В архиерейской кухне все ахнули, а пан Демид закашлялся и чуть не подавился.
Когда пан Романюк, придя в себя, разинул рот, чтобы спросить о чем-то, отворилась дверь и келейник Зосима, переодетый в сухой подрясник — дождь уже прошел, — ввел в горницу высокого немчина, почти такого же долговязого, как Тимош Прудивус, с руками, скрученными за спиною веревкой, за которую держал его куценький монашек.
— Сними путы! — приказал архиерей.
— Воля владыки, — сверкнул глазами чернец, однако, нагнувшись, стал все же развязывать зубами тугой узел на руках пойманного соглядатая, хоть и с опаской — не схватил бы его немец за нос.

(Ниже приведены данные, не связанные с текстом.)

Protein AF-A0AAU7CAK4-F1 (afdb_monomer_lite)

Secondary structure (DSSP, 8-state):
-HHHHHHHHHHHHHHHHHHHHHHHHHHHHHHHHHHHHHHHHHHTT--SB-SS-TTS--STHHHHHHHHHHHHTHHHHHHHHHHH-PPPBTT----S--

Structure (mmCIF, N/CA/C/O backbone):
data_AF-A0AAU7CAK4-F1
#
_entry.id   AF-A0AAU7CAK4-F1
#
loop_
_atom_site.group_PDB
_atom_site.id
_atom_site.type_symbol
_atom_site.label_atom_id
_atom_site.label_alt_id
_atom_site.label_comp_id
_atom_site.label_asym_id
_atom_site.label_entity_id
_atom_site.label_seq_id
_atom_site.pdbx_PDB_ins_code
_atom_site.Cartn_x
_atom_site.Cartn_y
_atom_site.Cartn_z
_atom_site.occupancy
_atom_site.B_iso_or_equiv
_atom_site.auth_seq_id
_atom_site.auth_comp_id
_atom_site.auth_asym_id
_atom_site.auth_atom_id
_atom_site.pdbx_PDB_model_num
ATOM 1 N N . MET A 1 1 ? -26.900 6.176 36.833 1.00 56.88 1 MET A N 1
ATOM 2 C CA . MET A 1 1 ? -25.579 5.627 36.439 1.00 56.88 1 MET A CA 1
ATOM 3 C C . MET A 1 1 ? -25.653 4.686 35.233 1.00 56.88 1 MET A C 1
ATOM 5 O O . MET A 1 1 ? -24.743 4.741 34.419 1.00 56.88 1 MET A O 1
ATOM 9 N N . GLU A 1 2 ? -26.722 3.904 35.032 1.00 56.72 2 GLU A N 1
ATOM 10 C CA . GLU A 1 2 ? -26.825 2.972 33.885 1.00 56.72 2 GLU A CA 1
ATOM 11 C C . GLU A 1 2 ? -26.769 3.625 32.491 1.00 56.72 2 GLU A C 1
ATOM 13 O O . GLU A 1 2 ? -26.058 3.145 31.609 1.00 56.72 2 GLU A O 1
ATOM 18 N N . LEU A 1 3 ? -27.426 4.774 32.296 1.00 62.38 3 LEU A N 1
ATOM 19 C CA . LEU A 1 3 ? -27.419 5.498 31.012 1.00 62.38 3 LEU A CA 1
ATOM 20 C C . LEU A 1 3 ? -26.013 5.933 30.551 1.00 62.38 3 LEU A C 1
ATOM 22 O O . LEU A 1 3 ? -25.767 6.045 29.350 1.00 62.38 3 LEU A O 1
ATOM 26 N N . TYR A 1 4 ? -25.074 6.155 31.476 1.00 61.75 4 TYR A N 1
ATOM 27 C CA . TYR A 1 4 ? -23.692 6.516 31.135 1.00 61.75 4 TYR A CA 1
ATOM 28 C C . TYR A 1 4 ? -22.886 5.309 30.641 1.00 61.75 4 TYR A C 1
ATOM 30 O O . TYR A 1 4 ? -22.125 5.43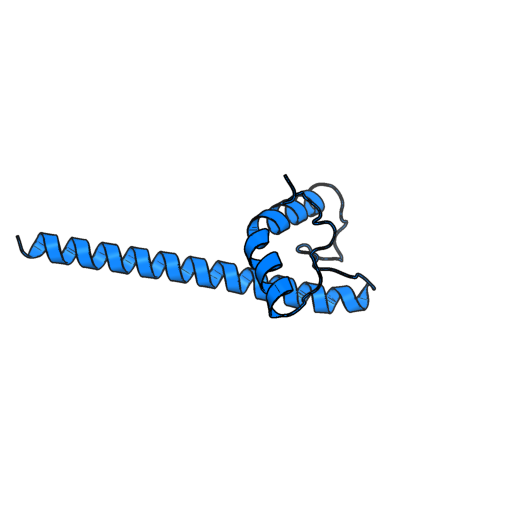5 29.680 1.00 61.75 4 TYR A O 1
ATOM 38 N N . HIS A 1 5 ? -23.100 4.132 31.234 1.00 64.44 5 HIS A N 1
ATOM 39 C CA . HIS A 1 5 ? -22.436 2.896 30.817 1.00 64.44 5 HIS A CA 1
ATOM 40 C C . HIS A 1 5 ? -22.851 2.470 29.405 1.00 64.44 5 HIS A C 1
ATOM 42 O O . HIS A 1 5 ? -21.993 2.128 28.592 1.00 64.44 5 HIS A O 1
ATOM 48 N N . VAL A 1 6 ? -24.143 2.563 29.073 1.00 66.62 6 VAL A N 1
ATOM 49 C CA . VAL A 1 6 ? -24.646 2.201 27.735 1.00 66.62 6 VAL A CA 1
ATOM 50 C C . VAL A 1 6 ? -24.059 3.116 26.655 1.00 66.62 6 VAL A C 1
ATOM 52 O O . VAL A 1 6 ? -23.564 2.631 25.637 1.00 66.62 6 VAL A O 1
ATOM 55 N N . ARG A 1 7 ? -24.013 4.436 26.891 1.00 71.44 7 ARG A N 1
ATOM 56 C CA . ARG A 1 7 ? -23.424 5.400 25.938 1.00 71.44 7 ARG A CA 1
ATOM 57 C C . ARG A 1 7 ? -21.926 5.166 25.723 1.00 71.44 7 ARG A C 1
ATOM 59 O O . ARG A 1 7 ? -21.442 5.313 24.601 1.00 71.44 7 ARG A O 1
ATOM 66 N N . PHE A 1 8 ? -21.200 4.771 26.770 1.00 74.12 8 PHE A N 1
ATOM 67 C CA . PHE A 1 8 ? -19.774 4.459 26.678 1.00 74.12 8 PHE A CA 1
ATOM 68 C C . PHE A 1 8 ? -19.512 3.186 25.859 1.00 74.12 8 PHE A C 1
ATOM 70 O O . PHE A 1 8 ? -18.635 3.176 24.994 1.00 74.12 8 PHE A O 1
ATOM 77 N N . THR A 1 9 ? -20.312 2.139 26.066 1.00 83.44 9 THR A N 1
ATOM 78 C CA . THR A 1 9 ? -20.211 0.879 25.315 1.00 83.44 9 THR A CA 1
ATOM 79 C C . THR A 1 9 ? -20.544 1.077 23.837 1.00 83.44 9 THR A C 1
ATOM 81 O O . THR A 1 9 ? -19.776 0.642 22.981 1.00 83.44 9 THR A O 1
ATOM 84 N N . VAL A 1 10 ? -21.618 1.806 23.511 1.00 87.62 10 VAL A N 1
ATOM 85 C CA . VAL A 1 10 ? -21.998 2.087 22.112 1.00 87.62 10 VAL A CA 1
ATOM 86 C C . VAL A 1 10 ? -20.920 2.897 21.392 1.00 87.62 10 VAL A C 1
ATOM 88 O O . VAL A 1 10 ? -20.525 2.530 20.288 1.00 87.62 10 VAL A O 1
ATOM 91 N N . ARG A 1 11 ? -20.364 3.943 22.022 1.00 90.44 11 ARG A N 1
ATOM 92 C CA . ARG A 1 11 ? -19.266 4.727 21.428 1.00 90.44 11 ARG A CA 1
ATOM 93 C C . ARG A 1 11 ? -18.042 3.860 21.130 1.00 90.44 11 ARG A C 1
ATOM 95 O O . ARG A 1 11 ? -17.440 4.011 20.072 1.00 90.44 11 ARG A O 1
ATOM 102 N N . ARG A 1 12 ? -17.682 2.944 22.036 1.00 92.81 12 ARG A N 1
ATOM 103 C CA . ARG A 1 12 ? -16.566 2.007 21.826 1.00 92.81 12 ARG A CA 1
ATOM 104 C C . ARG A 1 12 ? -16.813 1.084 20.639 1.00 92.81 12 ARG A C 1
ATOM 106 O O . ARG A 1 12 ? -15.914 0.924 19.822 1.00 92.81 12 ARG A O 1
ATOM 113 N N . TRP A 1 13 ? -18.017 0.530 20.512 1.00 93.81 13 TRP A N 1
ATOM 114 C CA . TRP A 1 13 ? -18.374 -0.302 19.362 1.00 93.81 13 TRP A CA 1
ATOM 115 C C . TRP A 1 13 ? -18.372 0.484 18.055 1.00 93.81 13 TRP A C 1
ATOM 117 O O . TRP A 1 13 ? -17.805 0.010 17.080 1.00 93.81 13 TRP A O 1
ATOM 127 N N . MET A 1 14 ? -18.915 1.703 18.035 1.00 93.81 14 MET A N 1
ATOM 128 C CA . MET A 1 14 ? -18.879 2.554 16.840 1.00 93.81 14 MET A CA 1
ATOM 129 C C . MET A 1 14 ? -17.444 2.862 16.401 1.00 93.81 14 MET A C 1
ATOM 131 O O . MET A 1 14 ? -17.134 2.759 15.217 1.00 93.81 14 MET A O 1
ATOM 135 N N . LEU A 1 15 ? -16.553 3.182 17.345 1.00 95.38 15 LEU A N 1
ATOM 136 C CA . LEU A 1 15 ? -15.135 3.397 17.050 1.00 95.38 15 LEU A CA 1
ATOM 137 C C . LEU A 1 15 ? -14.454 2.121 16.547 1.00 95.38 15 LEU A C 1
ATOM 139 O O . LEU A 1 15 ? -13.678 2.189 15.598 1.00 95.38 15 LEU A O 1
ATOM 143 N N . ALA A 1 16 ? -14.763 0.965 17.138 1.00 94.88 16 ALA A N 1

Едва путы упали, немчнн выпрямился, выпятил грудь и стал такой важный, прямо засияло на нем пышное рейтарское одеяние. Он, верно, еще спесивее напыжился бы, если б не был так голоден, а от крепкого духа запорожского борща у немца даже в голове помутилось, и он так облизнулся на котел, словно его сюда для того и пригласили, чтоб повкуснее угостить.
Ткнув себя в пузо, германец чванно произнес:
— Барон Бухенвальд.
— Ого! — удивился Игнатий.
А пана барона весьма поразило, что все эти дикари козацкие, по-видимому люди звания подлого, свиньи какие-то, не вскочили и не били ему челом.
Еще сильнее разгневался рейтар, когда старый черноризец сказал по-немецки:
— Раздевайся!
— Скидай штаны! — выразительным жестом пояснил Козак Мамай и мигом, ловко вытряхнув немчина, передал его панцирь Прудивусу, и тот стал переодеваться в пышный рейтарский наряд, а немец — в скромную одежду лицедея.
Лихо позвякивая серебряными шпорами, Прудивус, разом обращенный в бравого наемника, подошел к столу, где стояли примятые соты с мореными пчелами, взял кусок и смазал свои роскошные усы медом, закрутил их и поставил торчком, по-рейтарски, и, презабавно поклонившись бывшему барону, спросил:
— Ну как, похож, майн гepp?
Но немчин отвечал невпопад:
— Я есть голодный, — и потянулся к сотам.